After the attacks Ivins initially assisted the FBI in its investigation but became a suspect several years later after investigators honed scientific techniques and eliminated leads and other suspects. About a month before Ivins killed himself, the Justice Department settled a long running lawsuit with Steven Hatfill for almost $6 million who had claimed that the government violated his privacy rights during the investigation. In August 2002, then-Attorney General John Ashcroft named Hatfill as a person of interest in the mail attacks.

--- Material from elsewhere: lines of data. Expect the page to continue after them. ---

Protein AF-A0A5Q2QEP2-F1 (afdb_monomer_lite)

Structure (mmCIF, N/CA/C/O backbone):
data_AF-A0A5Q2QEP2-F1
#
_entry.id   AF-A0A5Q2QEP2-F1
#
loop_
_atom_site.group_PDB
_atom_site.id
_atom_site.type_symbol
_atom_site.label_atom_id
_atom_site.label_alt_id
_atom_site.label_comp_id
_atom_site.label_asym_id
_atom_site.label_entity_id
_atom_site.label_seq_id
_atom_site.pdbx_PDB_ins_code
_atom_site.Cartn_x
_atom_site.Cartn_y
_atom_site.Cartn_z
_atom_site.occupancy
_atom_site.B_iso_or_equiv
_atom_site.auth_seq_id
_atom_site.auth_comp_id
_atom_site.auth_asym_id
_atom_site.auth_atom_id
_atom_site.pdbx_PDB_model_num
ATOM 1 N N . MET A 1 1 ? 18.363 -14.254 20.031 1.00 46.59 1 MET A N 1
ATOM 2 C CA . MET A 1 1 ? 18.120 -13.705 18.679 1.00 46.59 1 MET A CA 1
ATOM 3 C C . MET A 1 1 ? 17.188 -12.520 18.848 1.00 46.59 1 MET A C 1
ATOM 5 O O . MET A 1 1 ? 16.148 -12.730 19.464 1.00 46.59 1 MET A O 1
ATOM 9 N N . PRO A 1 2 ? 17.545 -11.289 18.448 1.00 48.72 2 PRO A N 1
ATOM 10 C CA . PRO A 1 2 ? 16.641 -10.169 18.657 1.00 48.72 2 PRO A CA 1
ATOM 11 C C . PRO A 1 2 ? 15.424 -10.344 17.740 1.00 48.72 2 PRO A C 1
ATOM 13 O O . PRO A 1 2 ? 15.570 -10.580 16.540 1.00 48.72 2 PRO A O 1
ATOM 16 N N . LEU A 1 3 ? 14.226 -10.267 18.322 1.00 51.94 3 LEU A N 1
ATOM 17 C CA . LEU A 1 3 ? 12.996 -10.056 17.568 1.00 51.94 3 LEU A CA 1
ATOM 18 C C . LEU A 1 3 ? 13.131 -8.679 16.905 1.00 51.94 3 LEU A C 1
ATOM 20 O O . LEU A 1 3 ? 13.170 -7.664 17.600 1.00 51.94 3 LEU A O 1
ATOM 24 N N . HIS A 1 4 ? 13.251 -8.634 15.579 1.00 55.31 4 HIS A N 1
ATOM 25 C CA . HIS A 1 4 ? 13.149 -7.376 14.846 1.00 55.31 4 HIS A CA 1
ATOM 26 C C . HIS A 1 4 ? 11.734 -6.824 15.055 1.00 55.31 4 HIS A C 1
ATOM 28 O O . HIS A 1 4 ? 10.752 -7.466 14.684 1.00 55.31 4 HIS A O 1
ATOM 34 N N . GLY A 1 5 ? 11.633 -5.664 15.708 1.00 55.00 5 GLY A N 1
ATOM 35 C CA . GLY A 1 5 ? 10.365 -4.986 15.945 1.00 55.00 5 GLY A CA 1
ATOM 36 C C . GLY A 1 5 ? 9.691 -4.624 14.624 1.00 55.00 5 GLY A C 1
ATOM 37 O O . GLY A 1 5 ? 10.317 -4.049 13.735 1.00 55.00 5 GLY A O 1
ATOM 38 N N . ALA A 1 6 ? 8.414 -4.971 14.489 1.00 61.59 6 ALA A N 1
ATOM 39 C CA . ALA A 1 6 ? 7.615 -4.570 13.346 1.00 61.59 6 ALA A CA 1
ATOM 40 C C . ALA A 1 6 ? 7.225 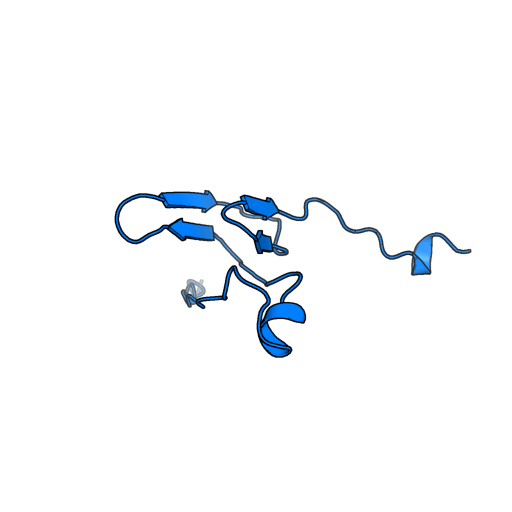-3.091 13.497 1.00 61.59 6 ALA A C 1
ATOM 42 O O . ALA A 1 6 ? 6.526 -2.711 14.436 1.00 61.59 6 ALA A O 1
ATOM 43 N N . ILE A 1 7 ? 7.699 -2.244 12.582 1.00 68.50 7 ILE A N 1
ATOM 44 C CA . ILE A 1 7 ? 7.260 -0.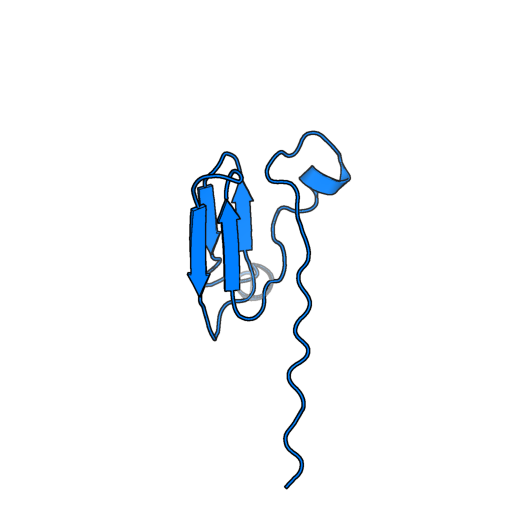850 12.482 1.00 68.50 7 ILE A CA 1
ATOM 45 C C . ILE A 1 7 ? 5.922 -0.851 11.740 1.00 68.50 7 ILE A C 1
ATOM 47 O O . ILE A 1 7 ? 5.861 -1.150 10.549 1.00 68.50 7 ILE A O 1
ATOM 51 N N . HIS A 1 8 ? 4.847 -0.525 12.453 1.00 71.88 8 HIS A N 1
ATOM 52 C CA . HIS A 1 8 ? 3.512 -0.382 11.884 1.00 71.88 8 HIS A CA 1
ATOM 53 C C . HIS A 1 8 ? 3.170 1.102 11.781 1.00 71.88 8 HIS A C 1
ATOM 55 O O . HIS A 1 8 ? 2.778 1.731 12.760 1.00 71.88 8 HIS A O 1
ATOM 61 N N . VAL A 1 9 ? 3.341 1.660 10.585 1.00 83.56 9 VAL A N 1
ATOM 62 C CA . VAL A 1 9 ? 2.923 3.023 10.244 1.00 83.56 9 VAL A CA 1
ATOM 63 C C . VAL A 1 9 ? 1.825 2.925 9.197 1.00 83.56 9 VAL A C 1
ATOM 65 O O . VAL A 1 9 ? 1.931 2.129 8.264 1.00 83.56 9 VAL A O 1
ATOM 68 N N . PHE A 1 10 ? 0.776 3.726 9.356 1.00 86.88 10 PHE A N 1
ATOM 69 C CA . PHE A 1 10 ? -0.258 3.897 8.345 1.00 86.88 10 PHE A CA 1
ATOM 70 C C . PHE A 1 10 ? -0.173 5.311 7.774 1.00 86.88 10 PHE A C 1
ATOM 72 O O . PHE A 1 10 ? 0.101 6.270 8.493 1.00 86.88 10 PHE A O 1
ATOM 79 N N . VAL A 1 11 ? -0.396 5.428 6.470 1.00 90.06 11 VAL A N 1
ATOM 80 C CA . VAL A 1 11 ? -0.404 6.699 5.744 1.00 90.06 11 VAL A CA 1
ATOM 81 C C . VAL A 1 11 ? -1.709 6.763 4.964 1.00 90.06 11 VAL A C 1
ATOM 83 O O . VAL A 1 11 ? -2.071 5.798 4.294 1.00 90.06 11 VAL A O 1
ATOM 86 N N . SER A 1 12 ? -2.428 7.879 5.068 1.00 88.75 12 SER A N 1
ATOM 87 C CA . SER A 1 12 ? -3.630 8.129 4.274 1.00 88.75 12 SER A CA 1
ATOM 88 C C . SER A 1 12 ? -3.250 8.816 2.971 1.00 88.75 12 SER A C 1
ATOM 90 O O . SER A 1 12 ? -2.635 9.885 2.999 1.00 88.75 12 SER A O 1
ATOM 92 N N . THR A 1 13 ? -3.654 8.242 1.845 1.00 87.62 13 THR A N 1
ATOM 93 C CA . THR A 1 13 ? -3.506 8.871 0.532 1.00 87.62 13 THR A CA 1
ATOM 94 C C . THR A 1 13 ? -4.866 9.240 -0.058 1.00 87.62 13 THR A C 1
ATOM 96 O O . THR A 1 13 ? -5.854 8.537 0.177 1.00 87.62 13 THR A O 1
ATOM 99 N N . PRO A 1 14 ? -4.956 10.366 -0.788 1.00 88.81 14 PRO A N 1
ATOM 100 C CA . PRO A 1 14 ? -6.182 10.763 -1.463 1.00 88.81 14 PRO A CA 1
ATOM 101 C C . PRO A 1 14 ? -6.504 9.797 -2.610 1.00 88.81 14 PRO A C 1
ATOM 103 O O . PRO A 1 14 ? -5.614 9.306 -3.298 1.00 88.81 14 PRO A O 1
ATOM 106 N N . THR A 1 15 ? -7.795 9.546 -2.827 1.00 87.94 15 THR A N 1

Ivins mental health deteriorated as he feared he would be indicted. This was most notable when he lashed out during a group therapy session in July 2008 that he planned to obtain a gun and kill people before the police would shoot him down. After this incident Ivins was involuntarily sent to a psychiatric ward. "Dr. Ivins' mental health professionals likely prevented a mass shooting and fulfillment of his promise to go out in a 'blaze of glory.'"
Two days after being released from the psychiatric evaluation, Ivins took a deadly overdose of acetaminophen and sedatives and died. Although there have been many questions about the attacks and the FBI's investigation, the report released Wednesday may provide more answers to families and individuals impacted by the deadly attacks and supports the Justice Department's conclusion that Ivins was responsible and may have acted alone.